Go to the line holding "ATOM 221 O O" in the entries below and write out exactly every line down to and including the line holding "ATOM 226 C C".
Segment Open
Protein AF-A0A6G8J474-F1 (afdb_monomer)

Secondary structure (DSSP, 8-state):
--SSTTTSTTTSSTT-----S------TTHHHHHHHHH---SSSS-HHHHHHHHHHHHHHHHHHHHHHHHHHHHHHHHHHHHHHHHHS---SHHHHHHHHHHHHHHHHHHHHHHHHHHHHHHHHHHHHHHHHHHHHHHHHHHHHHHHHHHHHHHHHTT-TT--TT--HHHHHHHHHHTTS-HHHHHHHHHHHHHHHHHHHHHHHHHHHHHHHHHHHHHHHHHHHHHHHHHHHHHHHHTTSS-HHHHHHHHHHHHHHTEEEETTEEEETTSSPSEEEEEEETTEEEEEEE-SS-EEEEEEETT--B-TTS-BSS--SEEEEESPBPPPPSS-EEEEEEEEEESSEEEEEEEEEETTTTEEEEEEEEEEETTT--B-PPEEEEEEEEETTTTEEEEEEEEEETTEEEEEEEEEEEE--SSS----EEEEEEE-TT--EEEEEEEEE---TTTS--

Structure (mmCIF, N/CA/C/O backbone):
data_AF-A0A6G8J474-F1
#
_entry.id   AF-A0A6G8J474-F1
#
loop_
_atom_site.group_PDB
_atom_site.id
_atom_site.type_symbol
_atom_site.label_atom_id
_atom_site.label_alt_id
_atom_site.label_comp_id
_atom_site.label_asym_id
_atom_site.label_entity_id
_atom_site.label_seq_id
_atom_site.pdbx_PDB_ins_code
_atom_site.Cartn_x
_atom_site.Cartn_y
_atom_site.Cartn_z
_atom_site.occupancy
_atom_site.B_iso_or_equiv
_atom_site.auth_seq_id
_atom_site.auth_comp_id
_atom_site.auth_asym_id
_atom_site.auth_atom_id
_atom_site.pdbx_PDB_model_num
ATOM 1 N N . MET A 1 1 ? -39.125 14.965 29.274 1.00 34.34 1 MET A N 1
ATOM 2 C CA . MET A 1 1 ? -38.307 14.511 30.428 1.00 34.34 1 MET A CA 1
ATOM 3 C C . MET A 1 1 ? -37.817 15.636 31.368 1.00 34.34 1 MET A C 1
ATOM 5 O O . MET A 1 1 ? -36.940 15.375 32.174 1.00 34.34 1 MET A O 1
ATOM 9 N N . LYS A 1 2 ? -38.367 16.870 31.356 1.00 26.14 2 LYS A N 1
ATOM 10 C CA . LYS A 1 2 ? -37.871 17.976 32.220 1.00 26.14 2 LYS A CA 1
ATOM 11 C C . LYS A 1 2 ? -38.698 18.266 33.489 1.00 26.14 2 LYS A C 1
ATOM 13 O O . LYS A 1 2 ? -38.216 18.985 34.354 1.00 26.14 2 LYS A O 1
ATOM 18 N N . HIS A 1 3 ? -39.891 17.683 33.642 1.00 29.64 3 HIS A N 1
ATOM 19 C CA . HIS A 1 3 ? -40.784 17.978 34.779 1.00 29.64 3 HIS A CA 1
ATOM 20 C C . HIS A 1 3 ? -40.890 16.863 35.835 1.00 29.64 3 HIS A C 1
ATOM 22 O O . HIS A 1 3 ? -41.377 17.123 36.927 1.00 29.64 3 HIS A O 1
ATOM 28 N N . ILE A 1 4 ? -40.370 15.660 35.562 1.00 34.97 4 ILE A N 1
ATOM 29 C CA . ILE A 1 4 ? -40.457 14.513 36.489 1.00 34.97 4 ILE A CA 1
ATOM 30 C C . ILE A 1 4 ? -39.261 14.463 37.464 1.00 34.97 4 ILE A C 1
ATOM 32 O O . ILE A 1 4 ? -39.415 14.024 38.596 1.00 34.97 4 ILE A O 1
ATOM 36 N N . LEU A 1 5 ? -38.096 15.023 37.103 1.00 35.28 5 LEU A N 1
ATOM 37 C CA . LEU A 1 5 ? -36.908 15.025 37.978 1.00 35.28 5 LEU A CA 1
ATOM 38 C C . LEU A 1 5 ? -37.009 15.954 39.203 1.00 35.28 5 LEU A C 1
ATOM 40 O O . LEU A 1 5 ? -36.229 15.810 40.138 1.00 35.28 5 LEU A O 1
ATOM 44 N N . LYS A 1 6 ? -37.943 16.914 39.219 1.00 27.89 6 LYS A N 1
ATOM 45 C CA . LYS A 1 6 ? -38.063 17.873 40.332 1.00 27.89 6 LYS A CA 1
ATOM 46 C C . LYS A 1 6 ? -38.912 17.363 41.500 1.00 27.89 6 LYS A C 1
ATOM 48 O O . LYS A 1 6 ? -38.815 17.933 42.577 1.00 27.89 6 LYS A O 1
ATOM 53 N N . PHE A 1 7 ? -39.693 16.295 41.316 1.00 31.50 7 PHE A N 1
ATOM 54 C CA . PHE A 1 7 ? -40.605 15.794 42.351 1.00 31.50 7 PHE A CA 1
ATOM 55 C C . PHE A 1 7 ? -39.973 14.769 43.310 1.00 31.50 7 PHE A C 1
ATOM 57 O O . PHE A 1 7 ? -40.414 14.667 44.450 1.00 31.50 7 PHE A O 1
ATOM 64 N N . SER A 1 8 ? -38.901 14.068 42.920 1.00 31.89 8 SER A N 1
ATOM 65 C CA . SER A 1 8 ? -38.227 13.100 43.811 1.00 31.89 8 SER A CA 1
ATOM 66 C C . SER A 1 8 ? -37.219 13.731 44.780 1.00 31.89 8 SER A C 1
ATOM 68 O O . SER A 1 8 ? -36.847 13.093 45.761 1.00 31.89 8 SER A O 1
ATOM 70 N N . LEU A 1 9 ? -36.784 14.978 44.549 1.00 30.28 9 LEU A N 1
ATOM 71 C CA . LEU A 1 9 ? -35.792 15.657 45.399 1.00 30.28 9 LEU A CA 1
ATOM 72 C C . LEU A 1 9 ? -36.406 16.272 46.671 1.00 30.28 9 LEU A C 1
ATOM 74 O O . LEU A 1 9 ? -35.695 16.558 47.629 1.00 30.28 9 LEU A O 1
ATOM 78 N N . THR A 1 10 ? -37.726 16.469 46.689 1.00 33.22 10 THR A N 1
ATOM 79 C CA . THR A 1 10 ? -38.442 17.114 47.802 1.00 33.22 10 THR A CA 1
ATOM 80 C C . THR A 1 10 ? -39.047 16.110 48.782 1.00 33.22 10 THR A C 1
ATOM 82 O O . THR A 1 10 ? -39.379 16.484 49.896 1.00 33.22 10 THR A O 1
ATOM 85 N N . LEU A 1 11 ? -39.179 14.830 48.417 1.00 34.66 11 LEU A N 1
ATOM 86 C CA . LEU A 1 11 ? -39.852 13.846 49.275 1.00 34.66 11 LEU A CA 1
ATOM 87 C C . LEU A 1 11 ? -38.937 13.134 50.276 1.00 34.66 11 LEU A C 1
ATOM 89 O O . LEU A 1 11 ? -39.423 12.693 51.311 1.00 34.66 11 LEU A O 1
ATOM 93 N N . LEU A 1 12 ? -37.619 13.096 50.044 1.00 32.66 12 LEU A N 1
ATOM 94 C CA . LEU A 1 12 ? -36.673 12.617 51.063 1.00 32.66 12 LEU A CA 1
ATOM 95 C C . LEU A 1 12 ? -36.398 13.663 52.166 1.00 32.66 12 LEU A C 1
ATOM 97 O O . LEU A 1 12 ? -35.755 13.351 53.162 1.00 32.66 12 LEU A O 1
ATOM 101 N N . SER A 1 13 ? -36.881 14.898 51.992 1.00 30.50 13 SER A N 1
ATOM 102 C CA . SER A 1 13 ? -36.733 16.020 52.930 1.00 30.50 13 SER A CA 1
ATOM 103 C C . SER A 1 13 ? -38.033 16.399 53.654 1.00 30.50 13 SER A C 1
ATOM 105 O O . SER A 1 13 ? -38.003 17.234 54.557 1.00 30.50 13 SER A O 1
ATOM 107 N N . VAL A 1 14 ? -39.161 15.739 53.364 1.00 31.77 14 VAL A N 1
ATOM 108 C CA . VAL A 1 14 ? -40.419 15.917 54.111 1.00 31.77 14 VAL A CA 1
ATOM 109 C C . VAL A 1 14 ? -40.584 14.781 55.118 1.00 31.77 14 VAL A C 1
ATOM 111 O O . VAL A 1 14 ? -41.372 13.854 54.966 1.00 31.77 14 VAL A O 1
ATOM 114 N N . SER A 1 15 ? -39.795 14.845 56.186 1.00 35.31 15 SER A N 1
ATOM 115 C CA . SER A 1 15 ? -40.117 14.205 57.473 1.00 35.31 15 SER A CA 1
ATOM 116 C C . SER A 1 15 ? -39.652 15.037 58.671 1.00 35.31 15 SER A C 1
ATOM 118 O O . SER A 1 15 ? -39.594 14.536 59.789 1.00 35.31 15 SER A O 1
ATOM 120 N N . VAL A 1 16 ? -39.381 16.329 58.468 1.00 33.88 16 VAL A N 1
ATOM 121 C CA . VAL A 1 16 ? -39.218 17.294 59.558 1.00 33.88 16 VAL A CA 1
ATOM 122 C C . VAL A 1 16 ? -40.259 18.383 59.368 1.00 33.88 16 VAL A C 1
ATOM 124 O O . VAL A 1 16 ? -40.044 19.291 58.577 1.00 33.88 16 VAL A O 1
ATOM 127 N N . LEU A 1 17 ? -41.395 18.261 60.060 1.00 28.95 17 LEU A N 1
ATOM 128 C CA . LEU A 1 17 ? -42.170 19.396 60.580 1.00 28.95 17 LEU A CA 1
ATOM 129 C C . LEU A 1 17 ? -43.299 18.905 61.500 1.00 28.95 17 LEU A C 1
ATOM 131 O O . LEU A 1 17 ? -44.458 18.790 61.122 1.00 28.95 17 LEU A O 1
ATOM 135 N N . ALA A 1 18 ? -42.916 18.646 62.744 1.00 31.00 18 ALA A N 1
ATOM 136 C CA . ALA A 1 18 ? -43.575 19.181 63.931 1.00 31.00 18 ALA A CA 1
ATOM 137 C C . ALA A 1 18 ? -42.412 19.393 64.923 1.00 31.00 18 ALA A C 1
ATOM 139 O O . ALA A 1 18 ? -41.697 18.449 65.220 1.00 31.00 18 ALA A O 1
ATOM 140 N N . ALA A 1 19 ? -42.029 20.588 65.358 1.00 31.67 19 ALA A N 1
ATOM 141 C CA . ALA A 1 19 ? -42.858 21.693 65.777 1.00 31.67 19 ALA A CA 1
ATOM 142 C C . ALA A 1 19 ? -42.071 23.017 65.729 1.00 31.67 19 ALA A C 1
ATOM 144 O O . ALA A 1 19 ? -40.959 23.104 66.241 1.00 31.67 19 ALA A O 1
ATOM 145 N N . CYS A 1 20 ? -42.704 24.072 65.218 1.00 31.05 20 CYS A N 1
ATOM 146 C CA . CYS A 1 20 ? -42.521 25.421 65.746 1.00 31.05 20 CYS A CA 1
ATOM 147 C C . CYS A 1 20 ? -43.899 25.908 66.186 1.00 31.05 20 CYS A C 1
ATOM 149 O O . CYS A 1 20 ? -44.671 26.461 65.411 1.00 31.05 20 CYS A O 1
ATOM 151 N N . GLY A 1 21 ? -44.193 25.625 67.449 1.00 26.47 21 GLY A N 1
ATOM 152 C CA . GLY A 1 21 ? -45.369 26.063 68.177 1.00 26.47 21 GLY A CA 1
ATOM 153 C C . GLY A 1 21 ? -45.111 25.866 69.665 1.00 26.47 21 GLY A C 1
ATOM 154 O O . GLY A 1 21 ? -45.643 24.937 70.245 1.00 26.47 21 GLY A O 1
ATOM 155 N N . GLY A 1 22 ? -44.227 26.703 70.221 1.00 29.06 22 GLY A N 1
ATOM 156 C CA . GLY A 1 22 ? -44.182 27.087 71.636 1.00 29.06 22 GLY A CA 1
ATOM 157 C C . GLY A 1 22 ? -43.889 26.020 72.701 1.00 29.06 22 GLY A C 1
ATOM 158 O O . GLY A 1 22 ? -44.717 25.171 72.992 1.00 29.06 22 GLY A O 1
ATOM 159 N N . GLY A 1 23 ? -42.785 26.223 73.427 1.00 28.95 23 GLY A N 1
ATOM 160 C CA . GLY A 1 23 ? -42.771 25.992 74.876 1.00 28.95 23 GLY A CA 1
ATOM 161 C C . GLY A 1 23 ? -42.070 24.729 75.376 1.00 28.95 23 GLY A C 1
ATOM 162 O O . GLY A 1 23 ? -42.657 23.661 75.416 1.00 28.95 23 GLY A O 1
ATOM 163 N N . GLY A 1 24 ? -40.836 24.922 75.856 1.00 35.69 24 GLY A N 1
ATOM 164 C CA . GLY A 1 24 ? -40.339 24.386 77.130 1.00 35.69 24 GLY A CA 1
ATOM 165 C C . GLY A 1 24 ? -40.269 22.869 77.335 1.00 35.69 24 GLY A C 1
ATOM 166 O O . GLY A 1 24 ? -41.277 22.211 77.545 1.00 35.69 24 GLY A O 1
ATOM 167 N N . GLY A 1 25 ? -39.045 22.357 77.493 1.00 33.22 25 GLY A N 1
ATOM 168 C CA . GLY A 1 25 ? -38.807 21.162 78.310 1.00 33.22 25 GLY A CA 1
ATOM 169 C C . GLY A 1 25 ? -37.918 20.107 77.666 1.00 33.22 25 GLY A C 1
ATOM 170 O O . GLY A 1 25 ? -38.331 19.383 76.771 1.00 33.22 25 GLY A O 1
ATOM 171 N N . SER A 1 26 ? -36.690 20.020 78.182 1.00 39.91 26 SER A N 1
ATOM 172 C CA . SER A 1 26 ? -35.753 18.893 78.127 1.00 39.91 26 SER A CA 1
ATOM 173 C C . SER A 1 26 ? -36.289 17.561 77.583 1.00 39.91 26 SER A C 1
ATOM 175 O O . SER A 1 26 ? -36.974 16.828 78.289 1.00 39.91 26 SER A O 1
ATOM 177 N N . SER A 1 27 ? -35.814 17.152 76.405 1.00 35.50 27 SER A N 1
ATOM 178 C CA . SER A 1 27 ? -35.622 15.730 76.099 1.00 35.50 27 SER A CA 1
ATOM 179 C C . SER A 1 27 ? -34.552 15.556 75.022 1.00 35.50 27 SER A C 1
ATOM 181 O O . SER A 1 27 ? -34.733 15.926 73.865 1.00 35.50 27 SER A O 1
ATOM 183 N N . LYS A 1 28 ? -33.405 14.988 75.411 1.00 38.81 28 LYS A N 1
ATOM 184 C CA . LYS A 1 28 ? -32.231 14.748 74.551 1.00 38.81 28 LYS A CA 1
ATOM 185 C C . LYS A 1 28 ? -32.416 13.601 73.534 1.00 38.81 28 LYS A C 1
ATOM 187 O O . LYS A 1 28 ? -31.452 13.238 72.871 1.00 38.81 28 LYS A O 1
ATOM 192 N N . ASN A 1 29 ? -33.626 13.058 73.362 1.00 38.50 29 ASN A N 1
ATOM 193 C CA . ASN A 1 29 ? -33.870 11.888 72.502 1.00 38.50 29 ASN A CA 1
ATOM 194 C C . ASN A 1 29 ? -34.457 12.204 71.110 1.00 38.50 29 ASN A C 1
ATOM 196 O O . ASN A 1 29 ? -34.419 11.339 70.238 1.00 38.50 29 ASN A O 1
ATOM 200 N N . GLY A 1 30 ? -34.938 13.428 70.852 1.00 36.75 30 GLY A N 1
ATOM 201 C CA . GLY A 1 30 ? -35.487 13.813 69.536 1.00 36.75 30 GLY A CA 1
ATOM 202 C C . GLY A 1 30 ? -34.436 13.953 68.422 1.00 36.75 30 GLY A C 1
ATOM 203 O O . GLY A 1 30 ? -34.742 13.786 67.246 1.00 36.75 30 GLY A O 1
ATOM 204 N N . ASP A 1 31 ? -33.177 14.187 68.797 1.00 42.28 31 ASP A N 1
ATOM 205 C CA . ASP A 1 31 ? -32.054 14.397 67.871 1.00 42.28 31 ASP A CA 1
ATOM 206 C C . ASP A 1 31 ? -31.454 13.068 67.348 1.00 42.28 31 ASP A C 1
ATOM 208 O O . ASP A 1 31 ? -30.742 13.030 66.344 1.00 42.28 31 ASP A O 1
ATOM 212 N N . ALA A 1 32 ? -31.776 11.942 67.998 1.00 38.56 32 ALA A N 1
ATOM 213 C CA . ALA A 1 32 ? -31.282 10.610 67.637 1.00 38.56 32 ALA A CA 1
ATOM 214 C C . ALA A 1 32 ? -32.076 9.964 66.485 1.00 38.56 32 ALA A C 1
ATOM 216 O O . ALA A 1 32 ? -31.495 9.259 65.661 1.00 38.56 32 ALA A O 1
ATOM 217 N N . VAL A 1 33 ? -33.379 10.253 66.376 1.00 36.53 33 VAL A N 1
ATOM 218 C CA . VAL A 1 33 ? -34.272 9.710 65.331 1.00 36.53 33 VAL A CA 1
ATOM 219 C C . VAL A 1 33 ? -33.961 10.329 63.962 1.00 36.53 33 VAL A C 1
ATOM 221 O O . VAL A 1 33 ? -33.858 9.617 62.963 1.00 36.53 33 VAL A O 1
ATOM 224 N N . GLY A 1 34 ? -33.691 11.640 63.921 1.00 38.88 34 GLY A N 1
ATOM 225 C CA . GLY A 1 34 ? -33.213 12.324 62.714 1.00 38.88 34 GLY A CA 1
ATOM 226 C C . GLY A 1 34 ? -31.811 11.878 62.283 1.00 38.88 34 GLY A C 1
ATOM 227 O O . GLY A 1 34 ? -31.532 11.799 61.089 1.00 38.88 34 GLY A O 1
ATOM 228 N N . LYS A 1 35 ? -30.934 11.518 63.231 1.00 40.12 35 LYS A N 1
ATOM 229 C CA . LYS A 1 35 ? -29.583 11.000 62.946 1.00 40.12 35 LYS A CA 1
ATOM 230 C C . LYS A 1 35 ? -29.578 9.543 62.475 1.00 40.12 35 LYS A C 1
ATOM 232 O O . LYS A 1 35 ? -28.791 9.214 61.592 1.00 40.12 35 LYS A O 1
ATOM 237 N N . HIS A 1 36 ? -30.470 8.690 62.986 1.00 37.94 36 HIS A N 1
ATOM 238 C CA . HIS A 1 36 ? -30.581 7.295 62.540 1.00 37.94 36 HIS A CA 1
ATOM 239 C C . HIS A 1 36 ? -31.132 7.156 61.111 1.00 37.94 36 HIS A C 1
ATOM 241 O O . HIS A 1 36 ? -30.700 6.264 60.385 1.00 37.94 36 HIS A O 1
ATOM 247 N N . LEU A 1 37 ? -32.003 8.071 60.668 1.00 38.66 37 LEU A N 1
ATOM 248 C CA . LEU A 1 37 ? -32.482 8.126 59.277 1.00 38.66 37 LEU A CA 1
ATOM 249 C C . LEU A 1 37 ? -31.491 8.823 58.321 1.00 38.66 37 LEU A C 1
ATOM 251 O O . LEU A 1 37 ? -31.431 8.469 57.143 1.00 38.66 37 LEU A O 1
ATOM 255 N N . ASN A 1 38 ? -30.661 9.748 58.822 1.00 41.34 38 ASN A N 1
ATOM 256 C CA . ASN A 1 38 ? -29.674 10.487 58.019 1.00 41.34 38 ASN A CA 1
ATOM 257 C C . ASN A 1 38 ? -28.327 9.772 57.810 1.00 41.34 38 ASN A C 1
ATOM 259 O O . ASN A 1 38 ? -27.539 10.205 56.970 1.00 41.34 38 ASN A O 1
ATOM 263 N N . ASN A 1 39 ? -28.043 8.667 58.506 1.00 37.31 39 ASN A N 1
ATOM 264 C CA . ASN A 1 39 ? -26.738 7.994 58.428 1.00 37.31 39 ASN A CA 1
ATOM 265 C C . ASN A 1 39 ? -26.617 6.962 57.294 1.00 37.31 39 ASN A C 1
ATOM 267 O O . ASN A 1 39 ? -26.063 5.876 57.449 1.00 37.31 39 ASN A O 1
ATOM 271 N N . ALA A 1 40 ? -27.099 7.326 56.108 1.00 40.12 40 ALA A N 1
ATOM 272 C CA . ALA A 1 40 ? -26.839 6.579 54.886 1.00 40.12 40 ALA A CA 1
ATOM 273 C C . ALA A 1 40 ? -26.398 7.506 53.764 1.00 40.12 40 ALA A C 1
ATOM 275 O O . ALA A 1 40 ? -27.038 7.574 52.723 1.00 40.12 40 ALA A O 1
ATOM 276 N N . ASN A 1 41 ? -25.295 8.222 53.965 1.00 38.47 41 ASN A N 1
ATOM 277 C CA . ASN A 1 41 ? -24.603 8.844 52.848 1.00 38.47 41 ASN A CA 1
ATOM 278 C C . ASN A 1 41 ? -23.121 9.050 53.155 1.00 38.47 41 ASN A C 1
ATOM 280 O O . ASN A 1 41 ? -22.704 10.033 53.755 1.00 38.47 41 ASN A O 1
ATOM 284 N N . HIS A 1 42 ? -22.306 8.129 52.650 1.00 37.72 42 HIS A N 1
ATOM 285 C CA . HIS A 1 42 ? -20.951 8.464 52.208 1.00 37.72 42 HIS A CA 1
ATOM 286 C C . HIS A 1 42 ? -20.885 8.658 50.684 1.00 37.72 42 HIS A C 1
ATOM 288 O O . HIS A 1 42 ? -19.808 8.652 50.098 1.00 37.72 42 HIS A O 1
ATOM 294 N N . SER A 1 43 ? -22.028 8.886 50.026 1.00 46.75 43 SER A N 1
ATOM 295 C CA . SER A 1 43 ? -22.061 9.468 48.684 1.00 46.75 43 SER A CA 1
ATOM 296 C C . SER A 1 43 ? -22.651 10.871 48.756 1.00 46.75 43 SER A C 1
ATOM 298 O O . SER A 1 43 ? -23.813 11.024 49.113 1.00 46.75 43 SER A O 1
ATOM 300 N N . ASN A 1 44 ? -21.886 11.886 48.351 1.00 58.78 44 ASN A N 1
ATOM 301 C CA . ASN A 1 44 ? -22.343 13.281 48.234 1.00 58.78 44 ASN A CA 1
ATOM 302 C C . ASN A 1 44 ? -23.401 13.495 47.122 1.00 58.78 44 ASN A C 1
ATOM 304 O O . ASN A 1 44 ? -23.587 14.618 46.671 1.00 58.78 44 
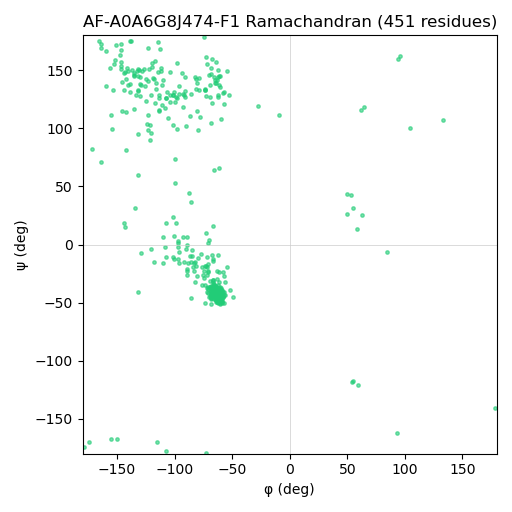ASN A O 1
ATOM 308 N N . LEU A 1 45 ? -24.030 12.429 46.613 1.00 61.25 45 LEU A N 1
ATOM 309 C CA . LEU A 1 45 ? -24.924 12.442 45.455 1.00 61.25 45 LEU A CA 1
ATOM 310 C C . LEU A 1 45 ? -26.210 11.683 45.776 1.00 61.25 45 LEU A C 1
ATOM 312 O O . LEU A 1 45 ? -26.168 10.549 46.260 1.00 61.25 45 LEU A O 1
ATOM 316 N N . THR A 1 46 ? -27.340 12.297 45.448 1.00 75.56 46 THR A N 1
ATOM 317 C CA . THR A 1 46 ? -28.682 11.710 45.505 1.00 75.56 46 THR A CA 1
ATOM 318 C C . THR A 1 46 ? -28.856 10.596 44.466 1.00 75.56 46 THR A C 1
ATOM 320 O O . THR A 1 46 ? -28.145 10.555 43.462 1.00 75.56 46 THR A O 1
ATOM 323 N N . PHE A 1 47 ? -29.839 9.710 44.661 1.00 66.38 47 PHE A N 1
Segment Closed
Response:
ATOM 221 O O . VAL A 1 33 ? -33.858 9.617 62.963 1.00 36.53 33 VAL A O 1
ATOM 224 N N . GLY A 1 34 ? -33.691 11.640 63.921 1.00 38.88 34 GLY A N 1
ATOM 225 C CA . GLY A 1 34 ? -33.213 12.324 62.714 1.00 38.88 34 GLY A CA 1
ATOM 226 C C . GLY A 1 34 ? -31.811 11.878 62.283 1.00 38.88 34 GLY A C 1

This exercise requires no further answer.